Di samping itu, ada juga naskah yang dikumpulkan oleh kolektor Jerman, Schoeman, hingga 272 buah, terdiri dari naskah Bali, Melayu, Bugis, Kawi, Jawa, Batak, Lampung, dan Makasar. Meski disimpan di Berlin, Belanda tidak mau tinggal diam. Hurgronje berupaya menyusun katalog dari naskah-naskah itu kemudian disempurnakan lagi oleh E.U. Kratz, sehingga sekarang katalog yang lebih utuh tersimpan di Rijksuniversiteit, Leiden.

Selain dengan jalan damai, naskah-naskah kita juga didapat dari penjarahan sewaktu penjajahan, misalnya naskah keraton Palembang. Pendapat lain mengatakan bahwa ada juga naskah yang justru diselamatkan oleh Damste dan van de Velde. Naskah-naskah itu disalin dan disimpan di Perpustakaan Universitas Leiden. Di luar Perpustakaan Universitas Leiden, naskah-naskah kita juga banyak disimpan oleh KITLV Leiden. Sebuah tradisi yang sudah dimulai sejak ratusan silam.

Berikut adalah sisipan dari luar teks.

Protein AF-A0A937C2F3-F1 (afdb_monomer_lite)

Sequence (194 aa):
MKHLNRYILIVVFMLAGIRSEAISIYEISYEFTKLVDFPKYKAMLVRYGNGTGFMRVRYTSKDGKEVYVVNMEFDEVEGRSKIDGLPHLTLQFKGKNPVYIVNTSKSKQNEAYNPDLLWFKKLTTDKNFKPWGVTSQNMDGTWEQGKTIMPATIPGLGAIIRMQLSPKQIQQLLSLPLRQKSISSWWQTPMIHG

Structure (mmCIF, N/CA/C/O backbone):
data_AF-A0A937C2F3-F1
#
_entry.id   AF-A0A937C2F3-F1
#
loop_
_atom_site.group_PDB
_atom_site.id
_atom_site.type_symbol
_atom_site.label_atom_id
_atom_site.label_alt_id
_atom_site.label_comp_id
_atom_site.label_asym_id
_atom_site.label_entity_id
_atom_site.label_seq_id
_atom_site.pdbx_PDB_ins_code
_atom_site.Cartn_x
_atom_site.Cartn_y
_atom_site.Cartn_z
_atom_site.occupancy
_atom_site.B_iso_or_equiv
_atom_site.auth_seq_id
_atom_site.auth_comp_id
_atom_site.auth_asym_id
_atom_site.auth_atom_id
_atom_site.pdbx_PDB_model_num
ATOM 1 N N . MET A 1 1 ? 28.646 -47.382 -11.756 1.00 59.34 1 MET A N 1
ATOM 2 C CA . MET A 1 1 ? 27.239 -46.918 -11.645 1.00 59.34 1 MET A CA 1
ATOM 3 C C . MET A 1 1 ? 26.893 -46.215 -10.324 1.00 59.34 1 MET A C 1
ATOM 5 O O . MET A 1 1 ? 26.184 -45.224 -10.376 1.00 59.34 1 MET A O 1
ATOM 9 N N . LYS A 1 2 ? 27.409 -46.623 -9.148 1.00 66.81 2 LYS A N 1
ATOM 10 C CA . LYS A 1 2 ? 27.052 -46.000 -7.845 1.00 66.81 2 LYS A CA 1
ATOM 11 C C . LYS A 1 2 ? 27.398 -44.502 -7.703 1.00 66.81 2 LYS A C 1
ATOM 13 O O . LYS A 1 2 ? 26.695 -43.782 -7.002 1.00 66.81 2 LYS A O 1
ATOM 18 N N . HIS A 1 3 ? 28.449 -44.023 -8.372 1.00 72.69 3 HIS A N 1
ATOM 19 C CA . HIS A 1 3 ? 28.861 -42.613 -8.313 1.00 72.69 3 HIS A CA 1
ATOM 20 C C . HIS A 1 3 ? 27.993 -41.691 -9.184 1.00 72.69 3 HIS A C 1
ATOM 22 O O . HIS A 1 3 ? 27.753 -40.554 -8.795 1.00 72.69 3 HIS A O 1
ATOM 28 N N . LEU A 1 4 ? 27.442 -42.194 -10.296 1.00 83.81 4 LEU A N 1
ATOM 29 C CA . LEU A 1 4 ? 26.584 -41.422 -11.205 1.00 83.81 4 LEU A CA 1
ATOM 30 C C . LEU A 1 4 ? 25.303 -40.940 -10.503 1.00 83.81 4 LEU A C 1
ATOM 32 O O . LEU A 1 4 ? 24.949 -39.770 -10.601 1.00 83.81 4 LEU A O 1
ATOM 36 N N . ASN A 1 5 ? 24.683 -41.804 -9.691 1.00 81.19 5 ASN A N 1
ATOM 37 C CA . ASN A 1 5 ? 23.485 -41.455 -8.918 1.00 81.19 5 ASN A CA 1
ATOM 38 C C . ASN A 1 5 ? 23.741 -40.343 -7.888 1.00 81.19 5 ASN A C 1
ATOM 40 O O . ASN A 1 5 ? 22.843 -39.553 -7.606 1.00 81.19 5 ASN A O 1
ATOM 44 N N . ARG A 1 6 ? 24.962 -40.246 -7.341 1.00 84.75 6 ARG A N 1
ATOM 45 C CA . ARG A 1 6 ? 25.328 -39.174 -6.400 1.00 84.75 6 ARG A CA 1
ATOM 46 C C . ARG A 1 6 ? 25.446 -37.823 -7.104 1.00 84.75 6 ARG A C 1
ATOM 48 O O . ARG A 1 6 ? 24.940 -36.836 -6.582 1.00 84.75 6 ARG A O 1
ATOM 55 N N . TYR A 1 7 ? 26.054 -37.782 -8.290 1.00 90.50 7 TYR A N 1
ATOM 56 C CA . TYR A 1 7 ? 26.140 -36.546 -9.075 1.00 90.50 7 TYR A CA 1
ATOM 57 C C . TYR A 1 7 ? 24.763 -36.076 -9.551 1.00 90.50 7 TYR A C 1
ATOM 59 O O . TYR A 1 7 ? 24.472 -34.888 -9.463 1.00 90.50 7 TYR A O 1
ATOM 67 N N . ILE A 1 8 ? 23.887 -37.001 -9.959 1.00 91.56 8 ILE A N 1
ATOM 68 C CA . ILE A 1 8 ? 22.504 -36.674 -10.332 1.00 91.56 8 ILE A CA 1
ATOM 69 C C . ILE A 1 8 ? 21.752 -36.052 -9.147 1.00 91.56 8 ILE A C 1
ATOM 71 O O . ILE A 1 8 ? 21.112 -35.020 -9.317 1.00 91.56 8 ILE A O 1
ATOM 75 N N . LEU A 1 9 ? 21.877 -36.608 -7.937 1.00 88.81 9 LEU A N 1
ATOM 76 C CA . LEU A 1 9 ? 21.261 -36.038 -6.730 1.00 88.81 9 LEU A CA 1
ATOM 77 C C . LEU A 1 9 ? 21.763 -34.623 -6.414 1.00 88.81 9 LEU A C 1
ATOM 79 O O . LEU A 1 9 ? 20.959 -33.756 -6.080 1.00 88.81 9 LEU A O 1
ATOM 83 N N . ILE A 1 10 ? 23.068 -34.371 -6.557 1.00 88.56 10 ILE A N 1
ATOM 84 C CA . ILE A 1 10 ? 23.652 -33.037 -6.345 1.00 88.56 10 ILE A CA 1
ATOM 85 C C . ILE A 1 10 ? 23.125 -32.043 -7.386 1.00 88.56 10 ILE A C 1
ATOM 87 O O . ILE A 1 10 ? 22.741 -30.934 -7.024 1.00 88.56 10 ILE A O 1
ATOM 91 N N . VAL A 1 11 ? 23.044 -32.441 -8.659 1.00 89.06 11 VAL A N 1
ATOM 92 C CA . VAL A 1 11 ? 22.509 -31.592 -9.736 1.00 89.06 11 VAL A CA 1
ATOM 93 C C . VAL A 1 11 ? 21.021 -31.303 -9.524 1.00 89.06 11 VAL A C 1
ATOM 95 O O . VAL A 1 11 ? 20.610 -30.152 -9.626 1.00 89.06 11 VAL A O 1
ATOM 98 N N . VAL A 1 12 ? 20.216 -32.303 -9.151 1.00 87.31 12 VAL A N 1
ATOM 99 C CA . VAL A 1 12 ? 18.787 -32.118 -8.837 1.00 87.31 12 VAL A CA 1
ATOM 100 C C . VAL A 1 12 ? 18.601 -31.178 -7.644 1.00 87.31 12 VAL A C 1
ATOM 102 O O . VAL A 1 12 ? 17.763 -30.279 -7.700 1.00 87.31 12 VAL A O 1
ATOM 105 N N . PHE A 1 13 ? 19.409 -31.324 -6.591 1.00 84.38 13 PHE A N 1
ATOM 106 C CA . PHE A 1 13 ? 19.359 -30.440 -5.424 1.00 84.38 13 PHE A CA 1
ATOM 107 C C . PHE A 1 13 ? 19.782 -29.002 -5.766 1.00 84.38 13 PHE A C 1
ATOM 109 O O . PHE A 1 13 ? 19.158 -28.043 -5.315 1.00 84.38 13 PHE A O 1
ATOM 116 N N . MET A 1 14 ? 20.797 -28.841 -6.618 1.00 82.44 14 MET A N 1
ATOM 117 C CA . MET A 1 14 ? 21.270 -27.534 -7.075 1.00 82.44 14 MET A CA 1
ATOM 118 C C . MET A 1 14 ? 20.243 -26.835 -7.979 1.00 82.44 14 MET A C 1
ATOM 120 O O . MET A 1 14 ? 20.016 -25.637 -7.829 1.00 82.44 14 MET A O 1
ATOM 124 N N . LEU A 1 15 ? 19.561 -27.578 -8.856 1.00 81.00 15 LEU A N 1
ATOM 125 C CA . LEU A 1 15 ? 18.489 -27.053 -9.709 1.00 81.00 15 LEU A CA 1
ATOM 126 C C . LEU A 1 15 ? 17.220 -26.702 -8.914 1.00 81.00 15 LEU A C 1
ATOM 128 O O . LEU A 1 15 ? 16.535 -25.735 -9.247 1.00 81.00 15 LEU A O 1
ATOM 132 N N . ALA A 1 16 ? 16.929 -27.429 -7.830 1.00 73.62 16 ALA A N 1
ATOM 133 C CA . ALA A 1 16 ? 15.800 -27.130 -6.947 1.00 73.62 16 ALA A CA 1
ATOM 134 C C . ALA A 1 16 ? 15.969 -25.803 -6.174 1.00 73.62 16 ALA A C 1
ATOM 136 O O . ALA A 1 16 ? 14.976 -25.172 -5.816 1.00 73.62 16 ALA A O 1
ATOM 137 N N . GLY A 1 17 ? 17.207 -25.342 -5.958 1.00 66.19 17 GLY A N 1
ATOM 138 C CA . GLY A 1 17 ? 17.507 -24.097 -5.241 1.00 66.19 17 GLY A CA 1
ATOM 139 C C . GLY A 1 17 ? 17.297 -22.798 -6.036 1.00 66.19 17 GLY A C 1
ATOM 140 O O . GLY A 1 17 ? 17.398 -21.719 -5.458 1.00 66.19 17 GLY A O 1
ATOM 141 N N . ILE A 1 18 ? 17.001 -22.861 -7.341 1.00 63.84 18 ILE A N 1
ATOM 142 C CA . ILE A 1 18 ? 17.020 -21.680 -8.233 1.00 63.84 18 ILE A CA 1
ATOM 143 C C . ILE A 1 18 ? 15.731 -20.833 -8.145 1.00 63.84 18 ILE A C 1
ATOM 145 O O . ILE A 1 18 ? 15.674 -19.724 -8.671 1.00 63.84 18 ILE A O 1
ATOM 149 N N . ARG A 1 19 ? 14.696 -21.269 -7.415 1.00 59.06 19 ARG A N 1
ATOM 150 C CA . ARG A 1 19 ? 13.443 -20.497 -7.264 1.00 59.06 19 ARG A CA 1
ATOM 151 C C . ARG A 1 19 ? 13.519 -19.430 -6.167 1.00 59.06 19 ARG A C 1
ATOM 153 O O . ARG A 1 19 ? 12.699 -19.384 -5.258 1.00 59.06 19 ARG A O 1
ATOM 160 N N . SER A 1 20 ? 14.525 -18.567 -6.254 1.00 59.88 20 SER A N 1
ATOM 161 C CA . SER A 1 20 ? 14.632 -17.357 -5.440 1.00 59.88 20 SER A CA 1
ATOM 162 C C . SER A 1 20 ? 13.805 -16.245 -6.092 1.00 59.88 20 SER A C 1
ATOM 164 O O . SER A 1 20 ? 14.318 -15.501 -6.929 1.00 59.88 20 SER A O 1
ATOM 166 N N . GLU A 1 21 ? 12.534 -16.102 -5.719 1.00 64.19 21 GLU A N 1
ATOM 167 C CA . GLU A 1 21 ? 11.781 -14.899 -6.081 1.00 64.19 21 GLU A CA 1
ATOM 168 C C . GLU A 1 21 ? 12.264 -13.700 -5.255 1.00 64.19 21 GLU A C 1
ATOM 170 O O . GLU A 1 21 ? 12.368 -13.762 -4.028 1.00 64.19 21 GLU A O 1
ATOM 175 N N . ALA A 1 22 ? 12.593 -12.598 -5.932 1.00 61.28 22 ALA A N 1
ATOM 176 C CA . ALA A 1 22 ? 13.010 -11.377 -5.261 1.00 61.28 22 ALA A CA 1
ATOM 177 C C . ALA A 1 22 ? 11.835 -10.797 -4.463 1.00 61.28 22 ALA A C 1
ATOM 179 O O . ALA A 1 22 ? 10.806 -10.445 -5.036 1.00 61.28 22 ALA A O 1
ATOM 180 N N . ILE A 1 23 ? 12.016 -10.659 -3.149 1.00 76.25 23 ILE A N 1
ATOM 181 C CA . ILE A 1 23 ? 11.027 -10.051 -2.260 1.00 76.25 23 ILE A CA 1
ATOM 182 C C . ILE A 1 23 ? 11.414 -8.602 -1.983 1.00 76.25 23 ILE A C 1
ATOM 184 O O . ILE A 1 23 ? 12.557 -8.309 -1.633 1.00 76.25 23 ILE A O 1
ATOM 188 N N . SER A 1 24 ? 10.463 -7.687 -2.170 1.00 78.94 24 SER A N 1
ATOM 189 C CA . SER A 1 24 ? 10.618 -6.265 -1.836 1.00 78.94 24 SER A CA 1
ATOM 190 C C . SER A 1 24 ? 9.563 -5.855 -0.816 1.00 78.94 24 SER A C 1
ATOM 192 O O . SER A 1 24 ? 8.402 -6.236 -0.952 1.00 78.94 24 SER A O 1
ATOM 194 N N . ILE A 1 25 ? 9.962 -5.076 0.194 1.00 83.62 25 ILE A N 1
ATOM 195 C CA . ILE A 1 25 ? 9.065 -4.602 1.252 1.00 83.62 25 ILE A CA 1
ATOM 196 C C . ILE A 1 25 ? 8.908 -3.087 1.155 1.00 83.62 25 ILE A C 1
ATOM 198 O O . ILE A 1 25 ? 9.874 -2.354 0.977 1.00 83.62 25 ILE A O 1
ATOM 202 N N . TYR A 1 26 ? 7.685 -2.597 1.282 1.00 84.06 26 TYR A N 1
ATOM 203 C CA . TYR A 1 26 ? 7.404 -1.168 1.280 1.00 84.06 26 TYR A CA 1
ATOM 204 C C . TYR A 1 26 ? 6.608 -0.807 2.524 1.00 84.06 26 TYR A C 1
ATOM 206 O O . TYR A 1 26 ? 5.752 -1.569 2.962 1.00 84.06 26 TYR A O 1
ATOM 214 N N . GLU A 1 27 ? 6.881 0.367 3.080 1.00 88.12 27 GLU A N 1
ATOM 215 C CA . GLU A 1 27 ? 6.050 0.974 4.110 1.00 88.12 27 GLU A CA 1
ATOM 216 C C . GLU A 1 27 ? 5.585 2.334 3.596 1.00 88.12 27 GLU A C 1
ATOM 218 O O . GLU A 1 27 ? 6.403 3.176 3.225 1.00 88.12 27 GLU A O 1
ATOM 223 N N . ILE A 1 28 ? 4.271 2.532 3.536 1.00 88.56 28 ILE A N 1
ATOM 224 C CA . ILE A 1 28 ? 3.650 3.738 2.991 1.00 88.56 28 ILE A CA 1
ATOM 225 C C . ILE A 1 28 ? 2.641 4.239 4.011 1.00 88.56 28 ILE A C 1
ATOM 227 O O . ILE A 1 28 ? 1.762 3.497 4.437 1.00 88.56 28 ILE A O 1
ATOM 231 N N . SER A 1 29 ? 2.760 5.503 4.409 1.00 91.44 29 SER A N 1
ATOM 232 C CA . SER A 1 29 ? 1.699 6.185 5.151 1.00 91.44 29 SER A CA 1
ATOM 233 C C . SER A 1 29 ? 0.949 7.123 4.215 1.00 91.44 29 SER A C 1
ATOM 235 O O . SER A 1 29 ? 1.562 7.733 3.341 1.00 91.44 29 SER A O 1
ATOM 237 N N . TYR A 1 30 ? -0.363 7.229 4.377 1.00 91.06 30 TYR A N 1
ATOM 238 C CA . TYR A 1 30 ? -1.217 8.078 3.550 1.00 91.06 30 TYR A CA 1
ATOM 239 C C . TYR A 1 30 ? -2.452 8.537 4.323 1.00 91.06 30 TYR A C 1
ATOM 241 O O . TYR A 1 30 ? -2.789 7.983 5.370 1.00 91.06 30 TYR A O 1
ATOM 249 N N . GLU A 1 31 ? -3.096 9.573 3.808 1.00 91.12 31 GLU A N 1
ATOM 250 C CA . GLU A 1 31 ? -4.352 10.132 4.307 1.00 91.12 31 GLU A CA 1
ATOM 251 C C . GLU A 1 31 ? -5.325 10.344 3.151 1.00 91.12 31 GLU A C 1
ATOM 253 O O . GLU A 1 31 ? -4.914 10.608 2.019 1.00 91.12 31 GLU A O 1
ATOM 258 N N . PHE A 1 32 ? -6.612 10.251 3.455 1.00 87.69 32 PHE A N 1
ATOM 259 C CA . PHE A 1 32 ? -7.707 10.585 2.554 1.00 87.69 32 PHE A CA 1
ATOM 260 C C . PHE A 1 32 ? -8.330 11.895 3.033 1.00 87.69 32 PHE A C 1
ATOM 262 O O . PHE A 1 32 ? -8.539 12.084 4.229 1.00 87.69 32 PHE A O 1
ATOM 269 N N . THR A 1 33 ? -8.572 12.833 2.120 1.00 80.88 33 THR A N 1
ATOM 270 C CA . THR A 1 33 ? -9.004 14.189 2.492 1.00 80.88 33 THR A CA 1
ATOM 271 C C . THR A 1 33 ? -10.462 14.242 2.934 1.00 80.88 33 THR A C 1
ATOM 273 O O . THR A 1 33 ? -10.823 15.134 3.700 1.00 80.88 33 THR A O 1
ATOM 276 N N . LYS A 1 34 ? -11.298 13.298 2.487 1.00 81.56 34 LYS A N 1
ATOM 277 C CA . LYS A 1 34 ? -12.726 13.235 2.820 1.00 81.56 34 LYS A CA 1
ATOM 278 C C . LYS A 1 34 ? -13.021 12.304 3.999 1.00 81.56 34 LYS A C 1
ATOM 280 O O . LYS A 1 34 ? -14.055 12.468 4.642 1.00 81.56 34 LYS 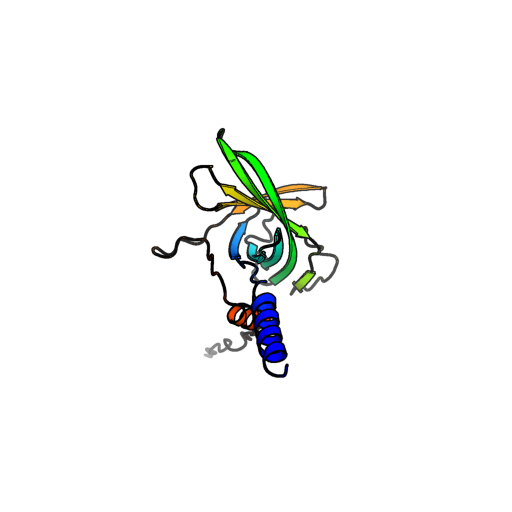A O 1
ATOM 285 N N . LEU A 1 35 ? -12.117 11.381 4.338 1.00 78.81 35 LEU A N 1
ATOM 286 C CA . LEU A 1 35 ? -12.280 10.441 5.458 1.00 78.81 35 LEU A CA 1
ATOM 287 C C . LEU A 1 35 ? -11.72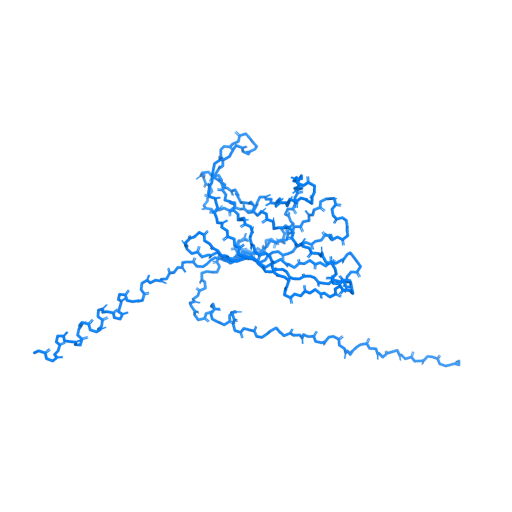3 11.013 6.770 1.00 78.81 35 LEU A C 1
ATOM 289 O O . LEU A 1 35 ? -10.687 10.587 7.278 1.00 78.81 35 LEU A O 1
ATOM 293 N N . VAL A 1 36 ? -12.438 11.981 7.343 1.00 77.06 36 VAL A N 1
ATOM 294 C CA . VAL A 1 36 ? -12.011 12.693 8.564 1.00 77.06 36 VAL A CA 1
ATOM 295 C C . VAL A 1 36 ? -11.962 11.781 9.799 1.00 77.06 36 VAL A C 1
ATOM 297 O O . VAL A 1 36 ? -11.161 12.018 10.707 1.00 77.06 36 VAL A O 1
ATOM 300 N N . ASP A 1 37 ? -12.782 10.731 9.829 1.00 82.12 37 ASP A N 1
ATOM 301 C CA . ASP A 1 37 ? -12.858 9.788 10.952 1.00 82.12 37 ASP A CA 1
ATOM 302 C C . ASP A 1 37 ? -11.626 8.882 11.053 1.00 82.12 37 ASP A C 1
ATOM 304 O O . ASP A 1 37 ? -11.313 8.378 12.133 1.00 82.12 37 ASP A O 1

Menurut catatan Ismail Hussein pada 1974, naskah-naskah kita yang ada di Leiden mencapai sekitar 1.500 buah. Bisa dibayangkan seberapa panjang kisah masa lalu dalam “diary besar” itu. Apa yang kemudian terjadi adalah orang-orang dari segala penjuru dunia datang ke Leiden untuk mempelajari “diary besar” itu, termasuk kita yang adalah pemilik asalnya. Belanda akhirnya menjadi bank data filologi. Sebuah negara yang memberi kontribusi penting bagi dunia pendidikan karena tradisi kearsipannya. Lebih dari sekadar kekaguman, bangsa ini dapat belajar darinya soal keseriusan memperhatikan segala bentuk dokumentasi, baik dalam sastra, seni, budaya, maupun lainnya. Termasuk dalam kehidupan pribadi dengan memulai tradisi mencatat dan merawat diary. Demikian scripta manent.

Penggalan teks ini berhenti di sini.